Dry Conditions, Tougher Deer Hunt


Dry conditions could make this year’s general rifle buck deer hunt a tough hunt. Utah’s most popular hunt starts soon.

DWR Press Release

Months of hot, dry weather will likely make this fall’s general rifle buck deer hunt a tougher hunt.

Covy Jones said hot, dry weather makes deer less active. “Instead of moving,” said Jones, big game coordinator for the Division of Wildlife Resources, “the deer bed down in the shade. They stop feeding earlier in the morning. And they don’t leave their bedding areas to feed again until just before sundown. Because they’re not moving much, they’re tougher to find and hunt.”

Despite the tough conditions, more than 60,000 hunters, along with their non-hunting family and friends, are expected to enjoy time in the backcountry during Utah’s most popular hunt.

This fall, the general rifle hunt is split into two hunts: an early hunt that started Oct. 10 on seven hunting units in Utah, and a late hunt that starts Oct. 20 on 29 units.

Dry conditions

Drought.gov confirms what you likely already know: drought has Utah in its grip. Jones said drought conditions are extreme in 40% of the state. “The eastern part of Utah is especially dry,” he said.

In addition to areas under extreme drought, 7% of Utah is experiencing exceptional drought. “Exceptional drought is as bad as it gets,” Jones said. “Conditions like that haven’t been seen in recent history.”

Despite the dry conditions, spotty areas across the state have received some rain this summer. And rain between now and the start of the hunt could cause some grasses to ‘green up’ and help rejuvenate some of the browse species deer rely on in the winter.

“Spots that have green vegetation might be ‘deer magnets’ during the hunt,” he said.

You can learn more about conditions on the unit you’ll hunt on the Utah Hunt Planner website.

More than 360,000 deer

The number of mule deer in Utah peaked at 384,000 in 2016. That’s the highest count since the 1980s. A tough winter in parts of northern and northeastern Utah in 2016–2017, and severe drought in 2017, dropped that number to an estimated 363,000 bucks, does and fawns after the hunts were over in 2017. And only a few of those deer died this past winter.

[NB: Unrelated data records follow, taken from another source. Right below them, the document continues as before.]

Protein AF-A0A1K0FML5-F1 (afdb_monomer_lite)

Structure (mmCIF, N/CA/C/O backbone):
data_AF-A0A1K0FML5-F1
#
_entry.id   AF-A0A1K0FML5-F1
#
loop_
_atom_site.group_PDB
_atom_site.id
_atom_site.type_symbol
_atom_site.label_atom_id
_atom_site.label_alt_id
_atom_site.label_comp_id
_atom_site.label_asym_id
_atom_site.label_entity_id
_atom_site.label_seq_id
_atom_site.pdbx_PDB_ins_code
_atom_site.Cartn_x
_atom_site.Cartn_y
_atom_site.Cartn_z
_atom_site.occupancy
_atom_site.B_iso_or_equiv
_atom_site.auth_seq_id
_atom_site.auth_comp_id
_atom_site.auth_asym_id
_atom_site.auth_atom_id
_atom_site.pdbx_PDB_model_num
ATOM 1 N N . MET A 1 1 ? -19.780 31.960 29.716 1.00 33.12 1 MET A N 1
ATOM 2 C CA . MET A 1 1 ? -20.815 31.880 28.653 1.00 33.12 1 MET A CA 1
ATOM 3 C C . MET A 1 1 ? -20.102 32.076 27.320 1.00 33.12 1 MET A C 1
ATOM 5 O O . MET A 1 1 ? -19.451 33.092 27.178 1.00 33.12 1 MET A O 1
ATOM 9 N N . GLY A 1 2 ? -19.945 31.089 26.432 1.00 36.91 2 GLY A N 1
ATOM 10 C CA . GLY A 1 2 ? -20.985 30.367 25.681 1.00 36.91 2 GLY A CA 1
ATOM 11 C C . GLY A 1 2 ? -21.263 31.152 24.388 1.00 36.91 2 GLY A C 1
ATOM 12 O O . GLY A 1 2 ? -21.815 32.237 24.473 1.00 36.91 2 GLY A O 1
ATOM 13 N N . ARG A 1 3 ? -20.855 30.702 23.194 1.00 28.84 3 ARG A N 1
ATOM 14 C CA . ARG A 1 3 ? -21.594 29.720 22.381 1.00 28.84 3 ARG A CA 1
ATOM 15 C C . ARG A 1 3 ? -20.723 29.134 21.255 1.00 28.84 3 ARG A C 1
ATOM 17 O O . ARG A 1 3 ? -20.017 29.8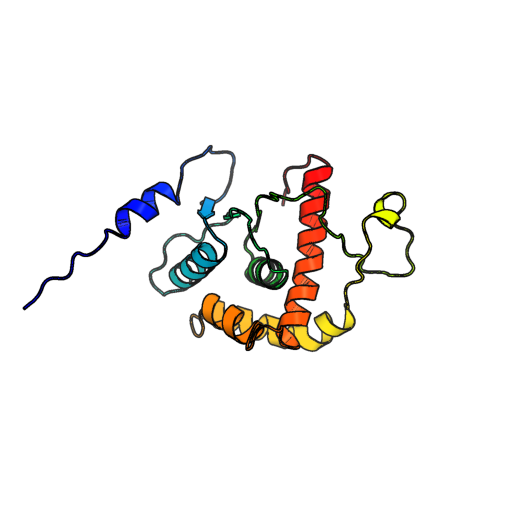55 20.562 1.00 28.84 3 ARG A O 1
ATOM 24 N N . ARG A 1 4 ? -20.847 27.815 21.068 1.00 35.91 4 ARG A N 1
ATOM 25 C CA . ARG A 1 4 ? -20.363 27.038 19.916 1.00 35.91 4 ARG A CA 1
ATOM 26 C C . ARG A 1 4 ? -21.161 27.419 18.662 1.00 35.91 4 ARG A C 1
ATOM 28 O O . ARG A 1 4 ? -22.388 27.418 18.723 1.00 35.91 4 ARG A O 1
ATOM 35 N N . ALA A 1 5 ? -20.485 27.638 17.536 1.00 34.03 5 ALA A N 1
ATOM 36 C CA . ALA A 1 5 ? -21.096 27.590 16.210 1.00 34.03 5 ALA A CA 1
ATOM 37 C C . ALA A 1 5 ? -20.716 26.251 15.561 1.00 34.03 5 ALA A C 1
ATOM 39 O O . ALA A 1 5 ? -19.554 25.996 15.251 1.00 34.03 5 ALA A O 1
ATOM 40 N N . GLY A 1 6 ? -21.697 25.355 15.453 1.00 32.91 6 GLY A N 1
ATOM 41 C CA . GLY A 1 6 ? -21.554 24.066 14.788 1.00 32.91 6 GLY A CA 1
ATOM 42 C C . GLY A 1 6 ? -21.471 24.255 13.279 1.00 32.91 6 GLY A C 1
ATOM 43 O O . GLY A 1 6 ? -22.470 24.577 12.637 1.00 32.91 6 GLY A O 1
ATOM 44 N N . GLN A 1 7 ? -20.286 24.026 12.715 1.00 36.34 7 GLN A N 1
ATOM 45 C CA . GLN A 1 7 ? -20.091 23.939 11.272 1.00 36.34 7 GLN A CA 1
ATOM 46 C C . GLN A 1 7 ? -20.869 22.722 10.746 1.00 36.34 7 GLN A C 1
ATOM 48 O O . GLN A 1 7 ? -20.659 21.586 11.184 1.00 36.34 7 GLN A O 1
ATOM 53 N N . ARG A 1 8 ? -21.810 22.981 9.834 1.00 31.73 8 ARG A N 1
ATOM 54 C CA . ARG A 1 8 ? -22.740 22.013 9.236 1.00 31.73 8 ARG A CA 1
ATOM 55 C C . ARG A 1 8 ? -21.975 20.970 8.416 1.00 31.73 8 ARG A C 1
ATOM 57 O O . ARG A 1 8 ? -21.822 21.116 7.210 1.00 31.73 8 ARG A O 1
ATOM 64 N N . ARG A 1 9 ? -21.564 19.883 9.081 1.00 37.97 9 ARG A N 1
ATOM 65 C CA . ARG A 1 9 ? -20.979 18.674 8.471 1.00 37.97 9 ARG A CA 1
ATOM 66 C C . ARG A 1 9 ? -21.813 18.166 7.283 1.00 37.97 9 ARG A C 1
ATOM 68 O O . ARG A 1 9 ? -21.240 17.701 6.315 1.00 37.97 9 ARG A O 1
ATOM 75 N N . GLY A 1 10 ? -23.138 18.352 7.321 1.00 28.00 10 GLY A N 1
ATOM 76 C CA . GLY A 1 10 ? -24.110 17.959 6.286 1.00 28.00 10 GLY A CA 1
ATOM 77 C C . GLY A 1 10 ? -23.903 18.529 4.876 1.00 28.00 10 GLY A C 1
ATOM 78 O O . GLY A 1 10 ? -24.228 17.850 3.913 1.00 28.00 10 GLY A O 1
ATOM 79 N N . ALA A 1 11 ? -23.370 19.746 4.729 1.00 31.69 11 ALA A N 1
ATOM 80 C CA . ALA A 1 11 ? -23.244 20.377 3.407 1.00 31.69 11 ALA A CA 1
ATOM 81 C C . ALA A 1 11 ? -21.985 19.920 2.649 1.00 31.69 11 ALA A C 1
ATOM 83 O O . ALA A 1 11 ? -21.995 19.840 1.427 1.00 31.69 11 ALA A O 1
ATOM 84 N N . THR A 1 12 ? -20.921 19.562 3.373 1.00 38.12 12 THR A N 1
ATOM 85 C CA . THR A 1 12 ? -19.703 18.981 2.789 1.00 38.12 12 THR A CA 1
ATOM 86 C C . THR A 1 12 ? -19.964 17.569 2.257 1.00 38.12 12 THR A C 1
ATOM 88 O O . THR A 1 12 ? -19.457 17.224 1.197 1.00 38.12 12 THR A O 1
ATOM 91 N N . TRP A 1 13 ? -20.823 16.792 2.933 1.00 31.25 13 TRP A N 1
ATOM 92 C CA . TRP A 1 13 ? -21.255 15.457 2.494 1.00 31.25 13 TRP A CA 1
ATOM 93 C C . TRP A 1 13 ? -21.904 15.455 1.107 1.00 31.25 13 TRP A C 1
ATOM 95 O O . TRP A 1 13 ? -21.593 14.588 0.297 1.00 31.25 13 TRP A O 1
ATOM 105 N N . LEU A 1 14 ? -22.776 16.432 0.827 1.00 35.75 14 LEU A N 1
ATOM 106 C CA . LEU A 1 14 ? -23.536 16.491 -0.425 1.00 35.75 14 LEU A CA 1
ATOM 107 C C . LEU A 1 14 ? -22.650 16.810 -1.641 1.00 35.75 14 LEU A C 1
ATOM 109 O O . LEU A 1 14 ? -22.950 16.371 -2.741 1.00 35.75 14 LEU A O 1
ATOM 113 N N . ASN A 1 15 ? -21.539 17.524 -1.432 1.00 38.50 15 ASN A N 1
ATOM 114 C CA . ASN A 1 15 ? -20.561 17.799 -2.489 1.00 38.50 15 ASN A CA 1
ATOM 115 C C . ASN A 1 15 ? -19.512 16.680 -2.644 1.00 38.50 15 ASN A C 1
ATOM 117 O O . ASN A 1 15 ? -18.887 16.589 -3.693 1.00 38.50 15 ASN A O 1
ATOM 121 N N . MET A 1 16 ? -19.304 15.842 -1.616 1.00 43.62 16 MET A N 1
ATOM 122 C CA . MET A 1 16 ? -18.349 14.719 -1.632 1.00 43.62 16 MET A CA 1
ATOM 123 C C . MET A 1 16 ? -18.896 13.482 -2.365 1.00 43.62 16 MET A C 1
ATOM 125 O O . MET A 1 16 ? -18.128 12.653 -2.850 1.00 43.62 16 MET A O 1
ATOM 129 N N . VAL A 1 17 ? -20.225 13.383 -2.445 1.00 43.59 17 VAL A N 1
ATOM 130 C CA . VAL A 1 17 ? -20.985 12.441 -3.276 1.00 43.59 17 VAL A CA 1
ATOM 131 C C . VAL A 1 17 ? -21.433 13.204 -4.527 1.00 43.59 17 VAL A C 1
ATOM 133 O O . VAL A 1 17 ? -22.614 13.476 -4.716 1.00 43.59 17 VAL A O 1
ATOM 136 N N . SER A 1 18 ? -20.476 13.680 -5.327 1.00 38.53 18 SER A N 1
ATOM 137 C CA . SER A 1 18 ? -20.806 14.411 -6.553 1.00 38.53 18 SER A CA 1
ATOM 138 C C . SER A 1 18 ? -21.171 13.431 -7.663 1.00 38.53 18 SER A C 1
ATOM 140 O O . SER A 1 18 ? -20.394 12.546 -8.024 1.00 38.53 18 SER A O 1
ATOM 142 N N . ASP A 1 19 ? -22.377 13.621 -8.181 1.00 44.00 19 ASP A N 1
ATOM 143 C CA . ASP A 1 19 ? -23.015 12.912 -9.281 1.00 44.00 19 ASP A CA 1
ATOM 144 C C . ASP A 1 19 ? -22.305 13.255 -10.606 1.00 44.00 19 ASP A C 1
ATOM 146 O O . ASP A 1 19 ? -22.748 14.092 -11.393 1.00 44.00 19 ASP A O 1
ATOM 150 N N . GLN A 1 20 ? -21.128 12.668 -10.830 1.00 40.66 20 GLN A N 1
ATOM 151 C CA . GLN A 1 20 ? -20.440 12.712 -12.120 1.00 40.66 20 GLN A CA 1
ATOM 152 C C . GLN A 1 20 ? -20.543 11.339 -12.791 1.00 40.66 20 GLN A C 1
ATOM 154 O O . GLN A 1 20 ? -19.684 10.475 -12.651 1.00 40.66 20 GLN A O 1
ATOM 159 N N . ALA A 1 21 ? -21.654 11.210 -13.521 1.00 33.84 21 ALA A N 1
ATOM 160 C CA . ALA A 1 21 ? -21.934 10.315 -14.640 1.00 33.84 21 ALA A CA 1
ATOM 161 C C . ALA A 1 21 ? -21.862 8.797 -14.390 1.00 33.84 21 ALA A C 1
ATOM 163 O O . ALA A 1 21 ? -20.879 8.115 -14.661 1.00 33.84 21 ALA A O 1
ATOM 164 N N . VAL A 1 22 ? -23.030 8.285 -13.991 1.00 40.31 22 VAL A N 1
ATOM 165 C CA . VAL A 1 22 ? -23.663 7.034 -14.439 1.00 40.31 22 VAL A CA 1
ATOM 166 C C . VAL A 1 22 ? -22.967 6.379 -15.639 1.00 40.31 22 VAL A C 1
ATOM 168 O O . VAL A 1 22 ? -23.114 6.794 -16.787 1.00 40.31 22 VAL A O 1
ATOM 171 N N . GLY A 1 23 ? -22.285 5.278 -15.338 1.00 30.44 23 GLY A N 1
ATOM 172 C CA . GLY A 1 23 ? -21.705 4.354 -16.301 1.00 30.44 23 GLY A CA 1
ATOM 173 C C . GLY A 1 23 ? -21.433 2.988 -15.675 1.00 30.44 23 GLY A C 1
ATOM 174 O O . GLY A 1 23 ? -20.400 2.397 -15.946 1.00 30.44 23 GLY A O 1
ATOM 175 N N . THR A 1 24 ? -22.380 2.475 -14.878 1.00 34.53 24 THR A N 1
ATOM 176 C CA . THR A 1 24 ? -22.368 1.143 -14.229 1.00 34.53 24 THR A CA 1
ATOM 177 C C . THR A 1 24 ? -21.462 1.038 -12.986 1.00 34.53 24 THR A C 1
ATOM 179 O O . THR A 1 24 ? -20.247 1.049 -13.105 1.00 34.53 24 THR A O 1
ATOM 182 N N . ALA A 1 25 ? -22.093 0.836 -11.818 1.00 32.97 25 ALA A N 1
ATOM 183 C CA . ALA A 1 25 ? -21.520 0.448 -10.512 1.00 32.97 25 ALA A CA 1
ATOM 184 C C . ALA A 1 25 ? -20.930 1.567 -9.604 1.00 32.97 25 ALA A C 1
ATOM 186 O O . ALA A 1 25 ? -20.062 2.335 -9.996 1.00 32.97 25 ALA A O 1
ATOM 187 N N . GLY A 1 26 ? -21.408 1.610 -8.349 1.00 42.75 26 GLY A N 1
ATOM 188 C CA . GLY A 1 26 ? -20.728 2.254 -7.215 1.00 42.75 26 GLY A CA 1
ATOM 189 C C . GLY A 1 26 ? -21.056 3.708 -6.856 1.00 42.75 26 GLY A C 1
ATOM 190 O O . GLY A 1 26 ? -21.080 4.592 -7.700 1.00 42.75 26 GLY A O 1
ATOM 191 N N . MET A 1 27 ? -21.234 3.987 -5.552 1.00 46.81 27 MET A N 1
ATOM 192 C CA . MET A 1 27 ? -21.064 5.355 -5.030 1.00 46.81 27 MET A CA 1
ATOM 193 C C . MET A 1 27 ? -19.585 5.739 -5.135 1.00 46.81 27 MET A C 1
ATOM 195 O O . MET A 1 27 ? -18.739 4.976 -4.665 1.00 46.81 27 MET A O 1
ATOM 199 N N . VAL A 1 28 ? -19.298 6.909 -5.706 1.00 50.75 28 VAL A N 1
ATOM 200 C CA . VAL A 1 28 ? -17.947 7.465 -5.845 1.00 50.75 28 VAL A CA 1
ATOM 201 C C . VAL A 1 28 ? -17.680 8.430 -4.695 1.00 50.75 28 VAL A C 1
ATOM 203 O O . VAL A 1 28 ? -18.487 9.314 -4.414 1.00 50.75 28 VAL A O 1
ATOM 206 N N . LEU A 1 29 ? -16.545 8.254 -4.022 1.00 54.75 29 LEU A N 1
ATOM 207 C CA . LEU A 1 29 ? -16.055 9.186 -3.006 1.00 54.75 29 LEU A CA 1
ATOM 208 C C . LEU A 1 29 ? -14.975 10.063 -3.619 1.00 54.75 29 LEU A C 1
ATOM 210 O O . LEU A 1 29 ? -14.096 9.504 -4.260 1.00 54.75 29 LEU A O 1
ATOM 214 N N . SER A 1 30 ? -15.024 11.383 -3.407 1.00 51.38 30 SER A N 1
ATOM 215 C CA . SER A 1 30 ? -13.957 12.320 -3.797 1.00 51.38 30 SER A CA 1
ATOM 216 C C . SER A 1 30 ? -13.436 13.102 -2.586 1.00 51.38 30 SER A C 1
ATOM 218 O O . SER A 1 30 ? -14.215 13.795 -1.936 1.00 51.38 30 SER A O 1
ATOM 220 N N . GLY A 1 31 ? -12.141 13.040 -2.264 1.00 58.50 31 GLY A N 1
ATOM 221 C CA . GLY A 1 31 ? -11.560 13.832 -1.167 1.00 58.50 31 GLY A CA 1
ATOM 222 C C . GLY A 1 31 ? -10.100 13.504 -0.861 1.00 58.50 31 GLY A C 1
ATOM 223 O O . GLY A 1 31 ? -9.423 12.869 -1.667 1.00 58.50 31 GLY A O 1
ATOM 224 N N . THR A 1 32 ? -9.596 13.915 0.308 1.00 59.78 32 THR A N 1
ATOM 225 C CA . THR A 1 32 ? -8.231 13.548 0.722 1.00 59.78 32 THR A CA 1
ATOM 226 C C . THR A 1 32 ? -8.164 12.080 1.186 1.00 59.78 32 THR A C 1
ATOM 228 O O . THR A 1 32 ? -9.182 11.506 1.599 1.00 59.78 32 THR A O 1
ATOM 231 N N . PRO A 1 33 ? -6.976 11.440 1.206 1.00 58.88 33 PRO A N 1
ATOM 232 C CA . PRO A 1 33 ? -6.820 10.091 1.760 1.00 58.88 33 PRO A CA 1
ATOM 233 C C . PRO A 1 33 ? -7.302 9.970 3.212 1.00 58.88 33 PRO A C 1
ATOM 235 O O . PRO A 1 33 ? -7.854 8.945 3.606 1.00 58.88 33 PRO A O 1
ATOM 238 N N . ARG A 1 34 ? -7.137 11.033 4.012 1.00 63.16 34 ARG A N 1
ATOM 239 C CA . ARG A 1 34 ? -7.616 11.083 5.400 1.00 63.16 34 ARG A CA 1
ATOM 240 C C . ARG A 1 34 ? -9.143 11.062 5.464 1.00 63.16 34 ARG A C 1
ATOM 242 O O . ARG A 1 34 ? -9.698 10.317 6.269 1.00 63.16 34 ARG A O 1
ATOM 249 N N . ASP A 1 35 ? -9.803 11.831 4.605 1.00 61.56 35 ASP A N 1
ATOM 250 C CA . ASP A 1 35 ? -11.268 11.885 4.560 1.00 61.56 35 ASP A CA 1
ATOM 251 C C . ASP A 1 35 ? -11.854 10.542 4.109 1.00 61.56 35 ASP A C 1
ATOM 253 O O . ASP A 1 35 ? -12.855 10.088 4.660 1.00 61.56 35 ASP A O 1
ATOM 257 N N . SER A 1 36 ? -11.170 9.851 3.192 1.00 61.94 36 SER A N 1
ATOM 258 C CA . SER A 1 36 ? -11.545 8.499 2.753 1.00 61.94 36 SER A CA 1
ATOM 259 C C . SER A 1 36 ? -11.483 7.479 3.890 1.00 61.94 36 SER A C 1
ATOM 261 O O . SER A 1 36 ? -12.358 6.627 4.004 1.00 61.94 36 SER A O 1
ATOM 263 N N . MET A 1 37 ? -10.487 7.583 4.774 1.00 63.66 37 MET A N 1
ATOM 264 C CA . MET A 1 37 ? -10.349 6.682 5.925 1.00 63.66 37 MET A CA 1
ATOM 265 C C . MET A 1 37 ? -11.416 6.934 6.982 1.00 63.66 37 MET A C 1
ATOM 267 O O . MET A 1 37 ? -12.047 5.991 7.449 1.00 63.66 37 MET A O 1
ATOM 271 N N . HIS A 1 38 ? -11.696 8.199 7.295 1.00 63.44 38 HIS A N 1
ATOM 272 C CA . HIS A 1 38 ? -12.815 8.534 8.175 1.00 63.44 38 HIS A CA 1
ATOM 273 C C . HIS A 1 38 ? -14.163 8.094 7.606 1.00 63.44 38 HIS A C 1
ATOM 275 O O . HIS A 1 38 ? -15.058 7.718 8.360 1.00 63.44 38 HIS A O 1
ATOM 281 N N . LEU A 1 39 ? -14.316 8.106 6.286 1.00 62.72 39 LEU A N 1
ATOM 282 C CA . LEU A 1 39 ? -15.519 7.617 5.635 1.00 62.72 39 LEU A CA 1
ATOM 283 C C . LEU A 1 39 ? -15.640 6.093 5.699 1.00 62.72 39 LEU A C 1
ATOM 285 O O . LEU A 1 39 ? -16.705 5.578 6.026 1.00 62.72 39 LEU A O 1
ATOM 289 N N . ILE A 1 40 ? -14.541 5.373 5.487 1.00 66.50 40 ILE A N 1
ATOM 290 C CA . ILE A 1 40 ? -14.471 3.925 5.713 1.00 66.50 40 ILE A CA 1
ATOM 291 C C . ILE A 1 40 ? -14.884 3.574 7.143 1.00 66.50 40 ILE A C 1
ATOM 293 O O . ILE A 1 40 ? -15.709 2.684 7.344 1.00 66.50 40 ILE A O 1
ATOM 297 N N . ASP A 1 41 ? -14.391 4.320 8.128 1.00 68.12 41 ASP A N 1
ATOM 298 C CA . ASP A 1 41 ? -14.745 4.115 9.533 1.00 68.12 41 ASP A CA 1
ATOM 299 C C . ASP A 1 41 ? -16.243 4.311 9.799 1.00 68.12 41 ASP A C 1
ATOM 301 O O . ASP A 1 41 ? -16.817 3.641 10.654 1.00 68.12 41 ASP A O 1
ATOM 305 N N . LEU A 1 42 ? -16.893 5.228 9.080 1.00 61.19 42 LEU A N 1
ATOM 306 C CA . LEU A 1 42 ? -18.331 5.475 9.199 1.00 61.19 42 LEU A CA 1
ATOM 307 C C . LEU A 1 42 ? -19.171 4.387 8.520 1.00 61.19 42 LEU A C 1
ATOM 309 O O . LEU A 1 42 ? -20.249 4.070 9.016 1.00 61.19 42 LEU A O 1
ATOM 313 N N . LEU A 1 43 ? -18.670 3.789 7.439 1.00 62.81 43 LEU A N 1
ATOM 314 C CA . LEU A 1 43 ? -19.339 2.707 6.709 1.00 62.81 43 LEU A CA 1
ATOM 315 C C . LEU A 1 43 ? -19.329 1.380 7.472 1.00 62.81 43 LEU A C 1
ATOM 317 O O . LEU A 1 43 ? -20.287 0.621 7.385 1.00 62.81 43 LEU A O 1
ATOM 321 N N . TYR A 1 44 ? -18.271 1.106 8.239 1.00 66.06 44 TYR A N 1
ATOM 322 C CA . TYR A 1 44 ? -18.176 -0.110 9.055 1.00 66.06 44 TYR A CA 1
ATOM 323 C C . TYR A 1 44 ? -18.826 0.020 10.444 1.00 66.06 44 TYR A C 1
ATOM 325 O O . TYR A 1 44 ? -18.842 -0.940 11.216 1.00 66.06 44 TYR A O 1
ATOM 333 N N . ARG A 1 45 ? -19.410 1.178 10.786 1.00 60.00 45 ARG A N 1
ATOM 334 C CA . ARG A 1 45 ? -20.266 1.312 11.977 1.00 60.00 45 ARG A CA 1
ATOM 335 C C . ARG A 1 45 ? -21.666 0.786 11.666 1.00 60.00 45 ARG A C 1
ATOM 337 O O . ARG A 1 45 ? -22.158 0.965 10.563 1.00 60.00 45 ARG A O 1
ATOM 344 N N . ARG A 1 46 ? -22.309 0.167 12.664 1.00 49.47 46 ARG A N 1
ATOM 345 C CA . ARG A 1 46 ? -23.567 -0.614 12.586 1.00 49.47 46 ARG A CA 1
ATOM 346 C C . ARG A 1 46 ? -24.785 0.033 11.888 1.00 49.47 46 ARG A C 1
ATOM 348 O O . ARG A 1 46 ? -25.731 -0.698 11.629 1.00 49.47 46 ARG A O 1
ATOM 355 N N . ASP A 1 47 ? -24.737 1.319 11.541 1.00 53.25 47 ASP A N 1
ATOM 356 C CA . ASP A 1 47 ? -25.801 2.058 10.838 1.00 53.25 47 ASP A CA 1
ATOM 357 C C . ASP A 1 47 ? -25.307 2.714 9.525 1.00 53.25 47 ASP A C 1
ATOM 359 O O . ASP A 1 47 ? -25.970 3.584 8.957 1.00 53.25 47 ASP A O 1
ATOM 363 N N . GLY A 1 48 ? -24.107 2.351 9.059 1.00 50.06 48 GLY A N 1
ATOM 364 C CA . GLY A 1 48 ? -23.506 2.864 7.833 1.00 50.06 48 GLY A CA 1
ATOM 365 C C . GLY A 1 48 ? -24.308 2.408 6.619 1.00 50.06 48 GLY A C 1
ATOM 366 O O . GLY A 1 48 ? -24.579 1.221 6.462 1.00 50.06 48 GLY A O 1
ATOM 367 N N . GLY A 1 49 ? -24.728 3.359 5.784 1.00 56.16 49 GLY A N 1
ATOM 368 C CA . GLY A 1 49 ? -25.481 3.093 4.558 1.00 56.16 49 GLY A CA 1
ATOM 369 C C . GLY A 1 49 ? -24.717 2.237 3.536 1.00 56.16 49 GLY A C 1
ATOM 370 O O . GLY A 1 49 ? -23.747 1.552 3.846 1.00 56.16 49 GLY A O 1
ATOM 371 N N . ARG A 1 50 ? -25.151 2.274 2.269 1.00 56.22 50 ARG A N 1
ATOM 372 C CA . ARG A 1 50 ? -24.518 1.493 1.191 1.00 56.22 50 ARG A CA 1
ATOM 373 C C . ARG A 1 50 ? -22.999 1.692 1.173 1.00 56.22 50 ARG A C 1
ATOM 375 O O . ARG A 1 50 ? -22.513 2.813 1.258 1.00 56.22 50 ARG A O 1
ATOM 382 N N . ARG A 1 51 ? -22.253 0.598 1.030 1.00 60.69 51 ARG A N 1
ATOM 383 C CA . ARG A 1 51 ? -20.799 0.631 0.874 1.00 60.69 51 ARG A CA 1
ATOM 384 C C . ARG A 1 51 ? -20.451 1.181 -0.524 1.00 60.69 51 ARG A C 1
ATOM 386 O O . ARG A 1 51 ? -20.991 0.668 -1.501 1.00 60.69 51 ARG A O 1
ATOM 393 N N . PRO A 1 52 ? -19.604 2.217 -0.648 1.00 60.53 52 PRO A N 1
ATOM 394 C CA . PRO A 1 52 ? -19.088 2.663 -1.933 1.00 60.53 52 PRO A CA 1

“There are still a lot of deer in Utah,” Jones said, “but, because of the tough hunting conditions, they’ll be more difficult to find this fall.”

Also, don’t be surprised if the antlers on the buck you take are smaller than normal. “A buck deer’s body will meet its nutritional needs first before putting energy into antler growth,” Jones said. “Because of the drought, many of the plants the deer eat don’t have the nutritional value they normally have. So, on average, antler growth probably won’t be as good this year as it would normally be.”